Once, a noble poet told me that Blood makes the Blade Holy. I felt the emphasis of this truth in my family. Things that should have been simple were drawn out, feelings that should have been shallow were filled with depth that I couldn’t ignore. Dearest Moon Father, I still wait for you to hear my words and return to us with understanding.
Forgive me, I’ve told this story so many times that blurs and mixes. Ri’ywer, the renowned, the proclaimed trading king of Secunda’s Fall, Torval. His reputation preceded him, often we would meet travelers whom had heard of him from afar. It was quite something to see the results of his work, life seemed to grow from his fingertips. As he developed the world around him, I stayed home with our clan mother. Such a loving yet wise woman, I wonder if she noticed how long ago the resentment began to fester.
First he began with our village, it feels ironic that he started with the children. He created a place of recreation for our youth, a hunting club of sorts. Those were some of my earliest memories, moon son to the founder of the Torval Hunters, one would think life couldn’t be more. Once the litter was organized the elders could handle the more complicated matters, expanding our town and establishing connections through Torval and surrounding areas.
The harbor expanded, traders patted down and marked the path for more and like a clock with no hands the world I knew changed and refused to stop. The outsiders came; sometimes they brought disease, sometimes they *** and beat our youth, my friends. Yet sometimes they brought or needed goods and our people hungered for it so we thanked our assailants and they revered Ri’ywer as their fearless leader. Secunda’s Fall grew and in ways it flourished.
It amazed me how time changed things. Eventually the wise woman of our clan discovered a way to refine moon sugar from our bay and we became the northernmost town we’d heard of with that luxury. In fact, at that point our town had become self sufficient. The Hunters had become renowned, and much of the others were grown enough to fish and harvest, with a source of moon sugar our village had all it needed. However, with established traders and daily visitors, soon the moon sugar was just more grease for our booming economy.
I didn’t think of us as reliant on the outsiders, I didn’t want to. I wanted to believe like the others that Ri’ywer would intervene when we needed him to. The Imperials came with their gold and trinkets and their wealth. Prior we’d seen mostly our own kin, khajiit’s from the jungles and sands. Occasionally we’d have a bosmer or two, usually mediating on behalf of their king for attacks from the borders, but these Imperials were truly foreign.

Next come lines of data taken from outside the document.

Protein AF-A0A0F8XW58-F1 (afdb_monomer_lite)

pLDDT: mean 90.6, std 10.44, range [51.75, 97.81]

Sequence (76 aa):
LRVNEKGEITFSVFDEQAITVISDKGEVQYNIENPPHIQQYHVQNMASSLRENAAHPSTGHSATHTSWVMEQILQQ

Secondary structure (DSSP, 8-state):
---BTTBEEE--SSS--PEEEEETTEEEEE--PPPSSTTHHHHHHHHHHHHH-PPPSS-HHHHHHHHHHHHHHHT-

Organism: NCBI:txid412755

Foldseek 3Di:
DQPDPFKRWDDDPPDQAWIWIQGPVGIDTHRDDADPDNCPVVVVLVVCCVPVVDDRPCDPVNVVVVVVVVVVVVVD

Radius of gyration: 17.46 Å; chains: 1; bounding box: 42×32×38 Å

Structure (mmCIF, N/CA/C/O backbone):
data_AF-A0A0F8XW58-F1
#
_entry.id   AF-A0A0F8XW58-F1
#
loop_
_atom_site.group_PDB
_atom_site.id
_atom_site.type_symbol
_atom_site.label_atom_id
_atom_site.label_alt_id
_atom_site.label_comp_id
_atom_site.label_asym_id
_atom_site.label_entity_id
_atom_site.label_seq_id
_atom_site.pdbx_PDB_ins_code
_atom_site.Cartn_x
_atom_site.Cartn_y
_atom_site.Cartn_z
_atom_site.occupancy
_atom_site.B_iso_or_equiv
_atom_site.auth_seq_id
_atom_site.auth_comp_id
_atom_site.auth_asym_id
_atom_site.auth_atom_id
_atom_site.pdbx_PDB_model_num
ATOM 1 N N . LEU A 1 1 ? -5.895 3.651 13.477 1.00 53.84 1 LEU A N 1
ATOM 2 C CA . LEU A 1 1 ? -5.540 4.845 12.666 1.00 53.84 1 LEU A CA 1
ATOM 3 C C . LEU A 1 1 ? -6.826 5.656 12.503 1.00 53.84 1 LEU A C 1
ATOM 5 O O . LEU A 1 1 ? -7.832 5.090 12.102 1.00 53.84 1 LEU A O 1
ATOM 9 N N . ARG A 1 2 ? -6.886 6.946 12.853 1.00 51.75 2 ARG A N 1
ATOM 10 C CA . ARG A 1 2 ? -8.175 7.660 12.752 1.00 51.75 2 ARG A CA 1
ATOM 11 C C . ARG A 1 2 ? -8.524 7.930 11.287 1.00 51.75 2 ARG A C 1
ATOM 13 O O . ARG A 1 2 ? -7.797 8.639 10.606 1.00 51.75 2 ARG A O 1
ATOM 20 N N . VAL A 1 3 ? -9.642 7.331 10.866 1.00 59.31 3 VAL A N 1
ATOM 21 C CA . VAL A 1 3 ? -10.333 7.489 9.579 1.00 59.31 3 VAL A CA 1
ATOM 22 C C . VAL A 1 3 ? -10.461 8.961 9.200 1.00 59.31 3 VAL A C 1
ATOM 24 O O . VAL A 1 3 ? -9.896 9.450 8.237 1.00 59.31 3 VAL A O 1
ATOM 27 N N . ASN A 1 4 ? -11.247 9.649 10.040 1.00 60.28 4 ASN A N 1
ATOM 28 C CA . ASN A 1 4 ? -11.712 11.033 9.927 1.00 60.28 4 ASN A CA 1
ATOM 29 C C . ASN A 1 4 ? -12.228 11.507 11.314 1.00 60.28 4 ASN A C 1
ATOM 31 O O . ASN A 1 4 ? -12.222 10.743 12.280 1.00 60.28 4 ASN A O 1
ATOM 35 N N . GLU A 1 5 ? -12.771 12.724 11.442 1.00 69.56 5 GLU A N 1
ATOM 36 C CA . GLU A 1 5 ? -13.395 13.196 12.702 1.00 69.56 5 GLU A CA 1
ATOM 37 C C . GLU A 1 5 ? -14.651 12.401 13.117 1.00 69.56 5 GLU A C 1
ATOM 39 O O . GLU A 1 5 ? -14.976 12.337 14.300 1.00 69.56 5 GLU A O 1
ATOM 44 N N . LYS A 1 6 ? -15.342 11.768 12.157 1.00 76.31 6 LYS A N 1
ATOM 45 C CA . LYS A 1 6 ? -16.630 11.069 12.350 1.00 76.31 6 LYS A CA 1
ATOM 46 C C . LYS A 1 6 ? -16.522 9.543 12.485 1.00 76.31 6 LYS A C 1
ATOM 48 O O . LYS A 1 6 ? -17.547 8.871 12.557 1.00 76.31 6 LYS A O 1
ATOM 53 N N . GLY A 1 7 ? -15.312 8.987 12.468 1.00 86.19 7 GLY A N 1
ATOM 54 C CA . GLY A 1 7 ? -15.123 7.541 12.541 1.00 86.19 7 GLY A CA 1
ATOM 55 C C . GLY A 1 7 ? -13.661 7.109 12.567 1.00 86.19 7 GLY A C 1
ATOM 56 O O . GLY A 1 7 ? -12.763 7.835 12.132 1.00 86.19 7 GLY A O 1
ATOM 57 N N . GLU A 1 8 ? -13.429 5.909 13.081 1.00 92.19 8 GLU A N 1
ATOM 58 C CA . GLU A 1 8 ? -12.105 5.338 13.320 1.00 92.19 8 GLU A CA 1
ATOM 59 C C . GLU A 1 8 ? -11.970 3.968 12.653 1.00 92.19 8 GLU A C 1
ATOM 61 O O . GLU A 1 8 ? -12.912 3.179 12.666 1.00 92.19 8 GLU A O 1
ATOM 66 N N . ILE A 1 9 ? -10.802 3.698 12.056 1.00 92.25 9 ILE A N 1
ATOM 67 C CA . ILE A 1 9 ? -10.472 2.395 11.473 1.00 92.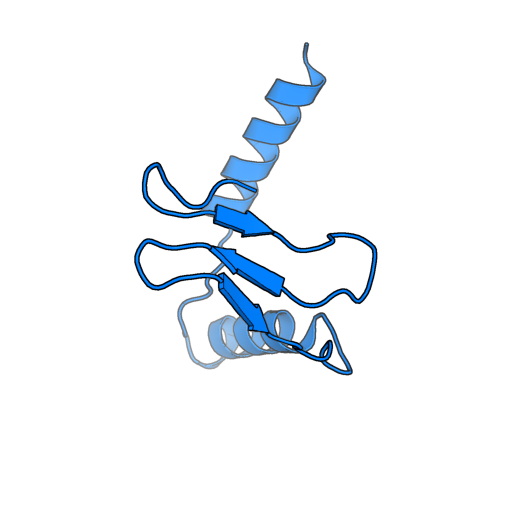25 9 ILE A CA 1
ATOM 68 C C . ILE A 1 9 ? -9.197 1.873 12.137 1.00 92.25 9 ILE A C 1
ATOM 70 O O . ILE A 1 9 ? -8.117 2.462 12.035 1.00 92.25 9 ILE A O 1
ATOM 74 N N . THR A 1 10 ? -9.297 0.734 12.801 1.00 91.94 10 THR A N 1
ATOM 75 C CA . THR A 1 10 ? -8.177 0.112 13.504 1.00 91.94 10 THR A CA 1
ATOM 76 C C . THR A 1 10 ? -7.873 -1.233 12.880 1.00 91.94 10 THR A C 1
ATOM 78 O O . THR A 1 10 ? -8.764 -2.042 12.664 1.00 91.94 10 THR A O 1
ATOM 81 N N . PHE A 1 11 ? -6.604 -1.451 12.563 1.00 92.25 11 PHE A N 1
ATOM 82 C CA . PHE A 1 11 ? -6.084 -2.698 12.022 1.00 92.25 11 PHE A CA 1
ATOM 83 C C . PHE A 1 11 ? -4.650 -2.873 12.517 1.00 92.25 11 PHE A C 1
ATOM 85 O O . PHE A 1 11 ? -3.973 -1.877 12.805 1.00 92.25 11 PHE A O 1
ATOM 92 N N . SER A 1 12 ? -4.198 -4.120 12.629 1.00 90.12 12 SER A N 1
ATOM 93 C CA . SER A 1 12 ? -2.796 -4.399 12.928 1.00 90.12 12 SER A CA 1
ATOM 94 C C . SER A 1 12 ? -1.977 -4.377 11.639 1.00 90.12 12 SER A C 1
ATOM 96 O O . SER A 1 12 ? -2.427 -4.819 10.586 1.00 90.12 12 SER A O 1
ATOM 98 N N . VAL A 1 13 ? -0.775 -3.809 11.722 1.00 86.88 13 VAL A N 1
ATOM 99 C CA . VAL A 1 13 ? 0.187 -3.776 10.609 1.00 86.88 13 VAL A CA 1
ATOM 100 C C . VAL A 1 13 ? 1.027 -5.055 10.575 1.00 86.88 13 VAL A C 1
ATOM 102 O O . VAL A 1 13 ? 1.506 -5.442 9.514 1.00 86.88 13 VAL A O 1
ATOM 105 N N . PHE A 1 14 ? 1.216 -5.698 11.729 1.00 85.94 14 PHE A N 1
ATOM 106 C CA . PHE A 1 14 ? 2.125 -6.835 11.891 1.00 85.94 14 PHE A CA 1
ATOM 107 C C . PHE A 1 14 ? 1.418 -8.140 12.260 1.00 85.94 14 PHE A C 1
ATOM 109 O O . PHE A 1 14 ? 1.998 -9.203 12.062 1.00 85.94 14 PHE A O 1
ATOM 116 N N . ASP A 1 15 ? 0.187 -8.066 12.769 1.00 89.06 15 ASP A N 1
ATOM 117 C CA . ASP A 1 15 ? -0.590 -9.231 13.186 1.00 89.06 15 ASP A CA 1
ATOM 118 C C . ASP A 1 15 ? -1.822 -9.425 12.299 1.00 89.06 15 ASP A C 1
ATOM 120 O O . ASP A 1 15 ? -2.427 -8.467 11.819 1.00 89.06 15 ASP A O 1
ATOM 124 N N . GLU A 1 16 ? -2.252 -10.677 12.172 1.00 87.44 16 GLU A N 1
ATOM 125 C CA . GLU A 1 16 ? -3.509 -11.060 11.523 1.00 87.44 16 GLU A CA 1
ATOM 126 C C . GLU A 1 16 ? -4.691 -10.799 12.467 1.00 87.44 16 GLU A 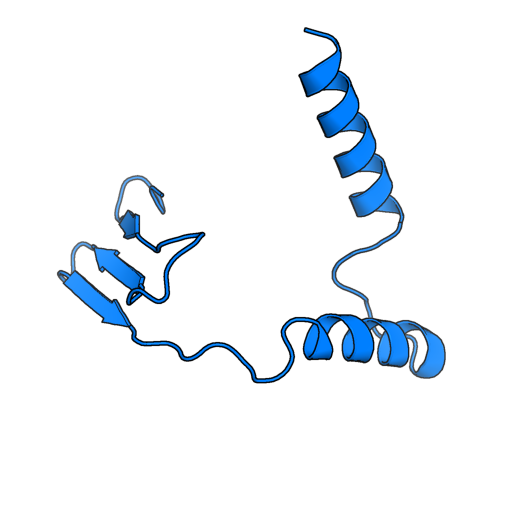C 1
ATOM 128 O O . GLU A 1 16 ? -5.229 -11.710 13.101 1.00 87.44 16 GLU A O 1
ATOM 133 N N . GLN A 1 17 ? -5.064 -9.530 12.620 1.00 91.88 17 GLN A N 1
ATOM 134 C CA . GLN A 1 17 ? -6.226 -9.118 13.407 1.00 91.88 17 GLN A CA 1
ATOM 135 C C . GLN A 1 17 ? -7.317 -8.544 12.507 1.00 91.88 17 GLN A C 1
ATOM 137 O O . GLN A 1 17 ? -7.038 -7.883 11.507 1.00 91.88 17 GLN A O 1
ATOM 142 N N . ALA A 1 18 ? -8.573 -8.761 12.901 1.00 93.62 18 ALA A N 1
ATOM 143 C CA . ALA A 1 18 ? -9.716 -8.175 12.219 1.00 93.62 18 ALA A CA 1
ATOM 144 C C . ALA A 1 18 ? -9.614 -6.640 12.183 1.00 93.62 18 ALA A C 1
ATOM 146 O O . ALA A 1 18 ? -9.153 -5.999 13.130 1.00 93.62 18 ALA A O 1
ATOM 147 N N . ILE A 1 19 ? -10.086 -6.049 11.087 1.00 94.12 19 ILE A N 1
ATOM 148 C CA . ILE A 1 19 ? -10.197 -4.600 10.939 1.00 94.12 19 ILE A CA 1
ATOM 149 C C . ILE A 1 19 ? -11.451 -4.141 11.682 1.00 94.12 19 ILE A C 1
ATOM 151 O O . ILE A 1 19 ? -12.559 -4.559 11.345 1.00 94.12 19 ILE A O 1
ATOM 155 N N . THR A 1 20 ? -11.297 -3.243 12.647 1.00 94.56 20 THR A N 1
ATOM 156 C CA . THR A 1 20 ? -12.408 -2.623 13.375 1.00 94.56 20 THR A CA 1
ATOM 157 C C . THR A 1 20 ? -12.743 -1.267 12.769 1.00 94.56 20 THR A C 1
ATOM 159 O O . THR A 1 20 ? -11.869 -0.412 12.630 1.00 94.56 20 THR A O 1
ATOM 162 N N . VAL A 1 21 ? -14.015 -1.044 12.441 1.00 93.50 21 VAL A N 1
ATOM 163 C CA . VAL A 1 21 ? -14.539 0.233 11.942 1.00 93.50 21 VAL A CA 1
ATOM 164 C C . VAL A 1 21 ? -15.579 0.764 12.921 1.00 93.50 21 VAL A C 1
ATOM 166 O O . VAL A 1 21 ? -16.609 0.129 13.137 1.00 93.50 21 VAL A O 1
ATOM 169 N N . ILE A 1 22 ? -15.326 1.945 13.482 1.00 92.81 22 ILE A N 1
ATOM 170 C CA . ILE A 1 22 ? -16.221 2.643 14.411 1.00 92.81 22 ILE A CA 1
ATOM 171 C C . ILE A 1 22 ? -16.805 3.864 13.701 1.00 92.81 22 ILE A C 1
ATOM 173 O O . ILE A 1 22 ? -16.068 4.691 13.158 1.00 92.81 22 ILE A O 1
ATOM 177 N N . SER A 1 23 ? -18.130 3.990 13.714 1.00 91.12 23 SER A N 1
ATOM 178 C CA . SER A 1 23 ? -18.869 5.109 13.114 1.00 91.12 23 SER A CA 1
ATOM 179 C C . SER A 1 23 ? -20.085 5.502 13.961 1.00 91.12 23 SER A C 1
ATOM 181 O O . SER A 1 23 ? -20.385 4.868 14.972 1.00 91.12 23 SER A O 1
ATOM 183 N N . ASP A 1 24 ? -20.831 6.513 13.517 1.00 89.94 24 ASP A N 1
ATOM 184 C CA . ASP A 1 24 ? -22.137 6.901 14.071 1.00 89.94 24 ASP A CA 1
ATOM 185 C C . ASP A 1 24 ? -23.184 5.771 14.040 1.00 89.94 24 ASP A C 1
ATOM 187 O O . ASP A 1 24 ? -24.138 5.784 14.817 1.00 89.94 24 ASP A O 1
ATOM 191 N N . LYS A 1 25 ? -22.988 4.769 13.176 1.00 89.00 25 LYS A N 1
ATOM 192 C CA . LYS A 1 25 ? -23.834 3.571 13.066 1.00 89.00 25 LYS A CA 1
ATOM 193 C C . LYS A 1 25 ? -23.405 2.426 13.992 1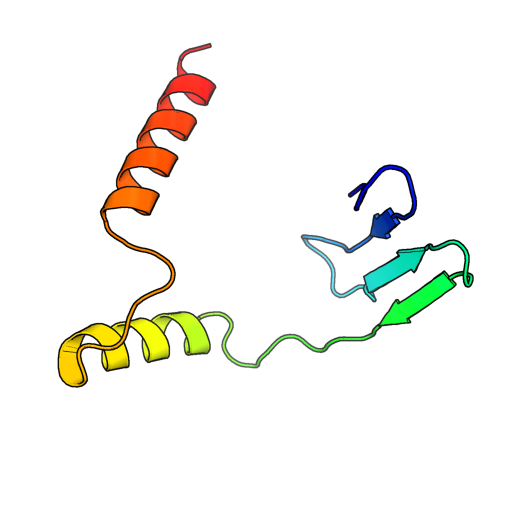.00 89.00 25 LYS A C 1
ATOM 195 O O . LYS A 1 25 ? -24.054 1.383 13.984 1.00 89.00 25 LYS A O 1
ATOM 200 N N . GLY A 1 26 ? -22.339 2.609 14.773 1.00 90.69 26 GLY A N 1
ATOM 201 C CA . GLY A 1 26 ? -21.774 1.601 15.670 1.00 90.69 26 GLY A CA 1
ATOM 202 C C . GLY A 1 26 ? -20.434 1.035 15.192 1.00 90.69 26 GLY A C 1
ATOM 203 O O . GLY A 1 26 ? -19.787 1.584 14.294 1.00 90.69 26 GLY A O 1
ATOM 204 N N . GLU A 1 27 ? -20.021 -0.056 15.836 1.00 94.56 27 GLU A N 1
ATOM 205 C CA . GLU A 1 27 ? -18.776 -0.782 15.571 1.00 94.56 27 GLU A CA 1
ATOM 206 C C . GLU A 1 27 ? -19.035 -2.021 14.702 1.00 94.56 27 GLU A C 1
ATOM 208 O O . GLU A 1 27 ? -19.967 -2.786 14.955 1.00 94.56 27 GLU A O 1
ATOM 213 N N . VAL A 1 28 ? -18.191 -2.227 13.688 1.00 95.94 28 VAL A N 1
ATOM 214 C CA . VAL A 1 28 ? -18.203 -3.413 12.822 1.00 95.94 28 VAL A CA 1
ATOM 215 C C . VAL A 1 28 ? -16.787 -3.962 12.689 1.00 95.94 28 VAL A C 1
ATOM 217 O O . VAL A 1 28 ? -15.846 -3.201 12.467 1.00 95.94 28 VAL A O 1
ATOM 220 N N . GLN A 1 29 ? -16.644 -5.283 12.785 1.00 96.50 29 GLN A N 1
ATOM 221 C CA . GLN A 1 29 ? -15.374 -5.982 12.594 1.00 96.50 29 GLN A CA 1
ATOM 222 C C . GLN A 1 29 ? -15.373 -6.752 11.271 1.00 96.50 29 GLN A C 1
ATOM 224 O O . GLN A 1 29 ? -16.328 -7.463 10.953 1.00 96.50 29 GLN A O 1
ATOM 229 N N . TYR A 1 30 ? -14.285 -6.620 10.515 1.00 95.44 30 TYR A N 1
ATOM 230 C CA . TYR A 1 30 ? -14.064 -7.296 9.241 1.00 95.44 30 TYR A CA 1
ATOM 231 C C . TYR A 1 30 ? -12.862 -8.226 9.360 1.00 95.44 30 TYR A C 1
ATOM 233 O O . TYR A 1 30 ? -11.736 -7.769 9.547 1.00 95.44 30 TYR A O 1
ATOM 241 N N . ASN A 1 31 ? -13.096 -9.529 9.218 1.00 94.56 31 ASN A N 1
ATOM 242 C CA . ASN A 1 31 ? -12.019 -10.506 9.130 1.00 94.56 31 ASN A CA 1
ATOM 243 C C . ASN A 1 31 ? -11.679 -10.739 7.653 1.00 94.56 31 ASN A C 1
ATOM 245 O O . ASN A 1 31 ? -12.476 -11.330 6.924 1.00 94.56 31 ASN A O 1
ATOM 249 N N . ILE A 1 32 ? -10.535 -10.221 7.208 1.00 90.31 32 ILE A N 1
ATOM 250 C CA . ILE A 1 32 ? -10.070 -10.326 5.823 1.00 90.31 32 ILE A CA 1
ATOM 251 C C . ILE A 1 32 ? -8.809 -11.175 5.837 1.00 90.31 32 ILE A C 1
ATOM 253 O O . ILE A 1 32 ? -7.806 -10.773 6.416 1.00 90.31 32 ILE A O 1
ATOM 257 N N . GLU A 1 33 ? -8.868 -12.346 5.211 1.00 90.12 33 GLU A N 1
ATOM 258 C CA . GLU A 1 33 ? -7.691 -13.199 5.082 1.00 90.12 33 GLU A CA 1
ATOM 259 C C . GLU A 1 33 ? -6.688 -12.583 4.110 1.00 90.12 33 GLU A C 1
ATOM 261 O O . GLU A 1 33 ? -7.052 -12.054 3.052 1.00 90.12 33 GLU A O 1
ATOM 266 N N . ASN A 1 34 ? -5.408 -12.690 4.455 1.00 87.12 34 ASN A N 1
ATOM 267 C CA . ASN A 1 34 ? -4.351 -12.269 3.560 1.00 87.12 34 ASN A CA 1
ATOM 268 C C . ASN A 1 34 ? -4.328 -13.128 2.287 1.00 87.12 34 ASN A C 1
ATOM 270 O O . ASN A 1 34 ? -4.515 -14.347 2.342 1.00 87.12 34 ASN A O 1
ATOM 274 N N . PRO A 1 35 ? -4.077 -12.516 1.114 1.00 88.62 35 PRO A N 1
ATOM 275 C CA . PRO A 1 35 ? -3.950 -13.275 -0.117 1.00 88.62 35 PRO A CA 1
ATOM 276 C C . PRO A 1 35 ? -2.750 -14.233 -0.024 1.00 88.62 35 PRO A C 1
ATOM 278 O O . PRO A 1 35 ? -1.738 -13.894 0.594 1.00 88.62 35 PRO A O 1
ATOM 281 N N . PRO A 1 36 ? -2.786 -15.387 -0.717 1.00 90.81 36 PRO A N 1
ATOM 282 C CA . PRO A 1 36 ? -1.673 -16.344 -0.717 1.00 90.81 36 PRO A CA 1
ATOM 283 C C . PRO A 1 36 ? -0.367 -15.733 -1.252 1.00 90.81 36 PRO A C 1
ATOM 285 O O . PRO A 1 36 ? 0.732 -16.161 -0.900 1.00 90.81 36 PRO A O 1
ATOM 288 N N . HIS A 1 37 ? -0.481 -14.714 -2.109 1.00 94.12 37 HIS A N 1
ATOM 289 C CA . HIS A 1 37 ? 0.635 -13.971 -2.672 1.00 94.12 37 HIS A CA 1
ATOM 290 C C . HIS A 1 37 ? 0.403 -12.470 -2.500 1.00 94.12 37 HIS A C 1
ATOM 292 O O . HIS A 1 37 ? -0.341 -11.853 -3.263 1.00 94.12 37 HIS A O 1
ATOM 298 N N . ILE A 1 38 ? 1.099 -11.865 -1.536 1.00 88.56 38 ILE A N 1
ATOM 299 C CA . ILE A 1 38 ? 0.958 -10.441 -1.187 1.00 88.56 38 ILE A CA 1
ATOM 300 C C . ILE A 1 38 ? 1.153 -9.528 -2.412 1.00 88.56 38 ILE A C 1
ATOM 302 O O . ILE A 1 38 ? 0.407 -8.576 -2.617 1.00 88.56 38 ILE A O 1
ATOM 306 N N . GLN A 1 39 ? 2.132 -9.842 -3.268 1.00 94.00 39 GLN A N 1
ATOM 307 C CA . GLN A 1 39 ? 2.521 -8.998 -4.407 1.00 94.00 39 GLN A CA 1
ATOM 308 C C . GLN A 1 39 ? 1.742 -9.273 -5.701 1.00 94.00 39 GLN A C 1
ATOM 310 O O . GLN A 1 39 ? 1.980 -8.598 -6.704 1.00 94.00 39 GLN A O 1
ATOM 315 N N . GLN A 1 40 ? 0.824 -10.246 -5.715 1.00 95.06 40 GLN A N 1
ATOM 316 C CA . GLN A 1 40 ? 0.148 -10.682 -6.943 1.00 95.06 40 GLN A CA 1
ATOM 317 C C . GLN A 1 40 ? -0.510 -9.518 -7.691 1.00 95.06 40 GLN A C 1
ATOM 319 O O . GLN A 1 40 ? -0.274 -9.346 -8.886 1.00 95.06 40 GLN A O 1
ATOM 324 N N . TYR A 1 41 ? -1.283 -8.688 -6.987 1.00 93.12 41 TYR A N 1
ATOM 325 C CA . TYR A 1 41 ? -1.990 -7.560 -7.596 1.00 93.12 41 TYR A CA 1
ATOM 326 C C . TYR A 1 41 ? -1.034 -6.507 -8.161 1.00 93.12 41 TYR A C 1
ATOM 328 O O . TYR A 1 41 ? -1.278 -5.962 -9.234 1.00 93.12 41 TYR A O 1
ATOM 336 N N . HIS A 1 42 ? 0.082 -6.247 -7.479 1.00 94.69 42 HIS A N 1
ATOM 337 C CA . HIS A 1 42 ? 1.080 -5.300 -7.965 1.00 94.69 42 HIS A CA 1
ATOM 338 C C . HIS A 1 42 ? 1.754 -5.806 -9.248 1.00 94.69 42 HIS A C 1
ATOM 340 O O . HIS A 1 42 ? 1.825 -5.077 -10.236 1.00 94.69 42 HIS A O 1
ATOM 346 N N . VAL A 1 43 ? 2.169 -7.078 -9.276 1.00 95.56 43 VAL A N 1
ATOM 347 C CA . VAL A 1 43 ? 2.775 -7.704 -10.464 1.00 95.56 43 VAL A CA 1
ATOM 348 C C . VAL A 1 43 ? 1.804 -7.735 -11.642 1.00 95.56 43 VAL A C 1
ATOM 350 O O . VAL A 1 43 ? 2.192 -7.422 -12.769 1.00 95.56 43 VAL A O 1
ATOM 353 N N . GLN A 1 44 ? 0.539 -8.069 -11.391 1.00 96.25 44 GLN A N 1
ATOM 354 C CA . GLN A 1 44 ? -0.487 -8.087 -12.428 1.00 96.25 44 GLN A CA 1
ATOM 355 C C . GLN A 1 44 ? -0.730 -6.690 -13.007 1.00 96.25 44 GLN A C 1
ATOM 357 O O . GLN A 1 44 ? -0.733 -6.532 -14.227 1.00 96.25 44 GLN A O 1
ATOM 362 N N . ASN A 1 45 ? -0.842 -5.670 -12.153 1.00 96.69 45 ASN A N 1
ATOM 363 C CA . ASN A 1 45 ? -1.004 -4.291 -12.602 1.00 96.69 45 ASN A CA 1
ATOM 364 C C . ASN A 1 45 ? 0.192 -3.835 -13.448 1.00 96.69 45 ASN A C 1
ATOM 366 O O . ASN A 1 45 ? -0.005 -3.193 -14.482 1.00 96.69 45 ASN A O 1
ATOM 370 N N . MET A 1 46 ? 1.427 -4.173 -13.055 1.00 96.25 46 MET A N 1
ATOM 371 C CA . MET A 1 46 ? 2.615 -3.865 -13.860 1.00 96.25 46 MET A CA 1
ATOM 372 C C . MET A 1 46 ? 2.547 -4.535 -15.236 1.00 96.25 46 MET A C 1
ATOM 374 O O . MET A 1 46 ? 2.804 -3.886 -16.250 1.00 96.25 46 MET A O 1
ATOM 378 N N . ALA A 1 47 ? 2.166 -5.814 -15.288 1.00 97.19 47 ALA A N 1
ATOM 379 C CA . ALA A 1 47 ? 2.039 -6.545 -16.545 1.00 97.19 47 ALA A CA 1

They came in leagues, never in a group smaller than twenty clad in armor, smelling of cheap liquor. They bartered and bustled and treated us just as sorely as any other outsiders, if not worse. Later the elders would tell me that it was for our protection, for the good of the clan that we sided with the Imperials. I never understood, what good was protection if you had no honor left to protect?
Of course, Ri’ywer was the spearhead of negotiations, this truly is my judgment of him after all. Where valiant strength and cunning were hoped for, those hopes were met with feebleness. The city grew, more flooded in, the young grew older each with their own burning ambitions. Many of those that left the town were captured and enslaved by the clever Imperials. The thjizzinri protected them stating we couldn’t be certain it was the Imperials, and we did not want to start a war.
Secunda’s Fall will be absorbed into the greater city of Torval. It is through this great expansion that I worry our town gained power, but lost identity. I left eventually, I didn’t want to watch. I had thought that the departure of his moon son would stimulate his understanding, however Ri’ywer remains knee deep in governing of his city.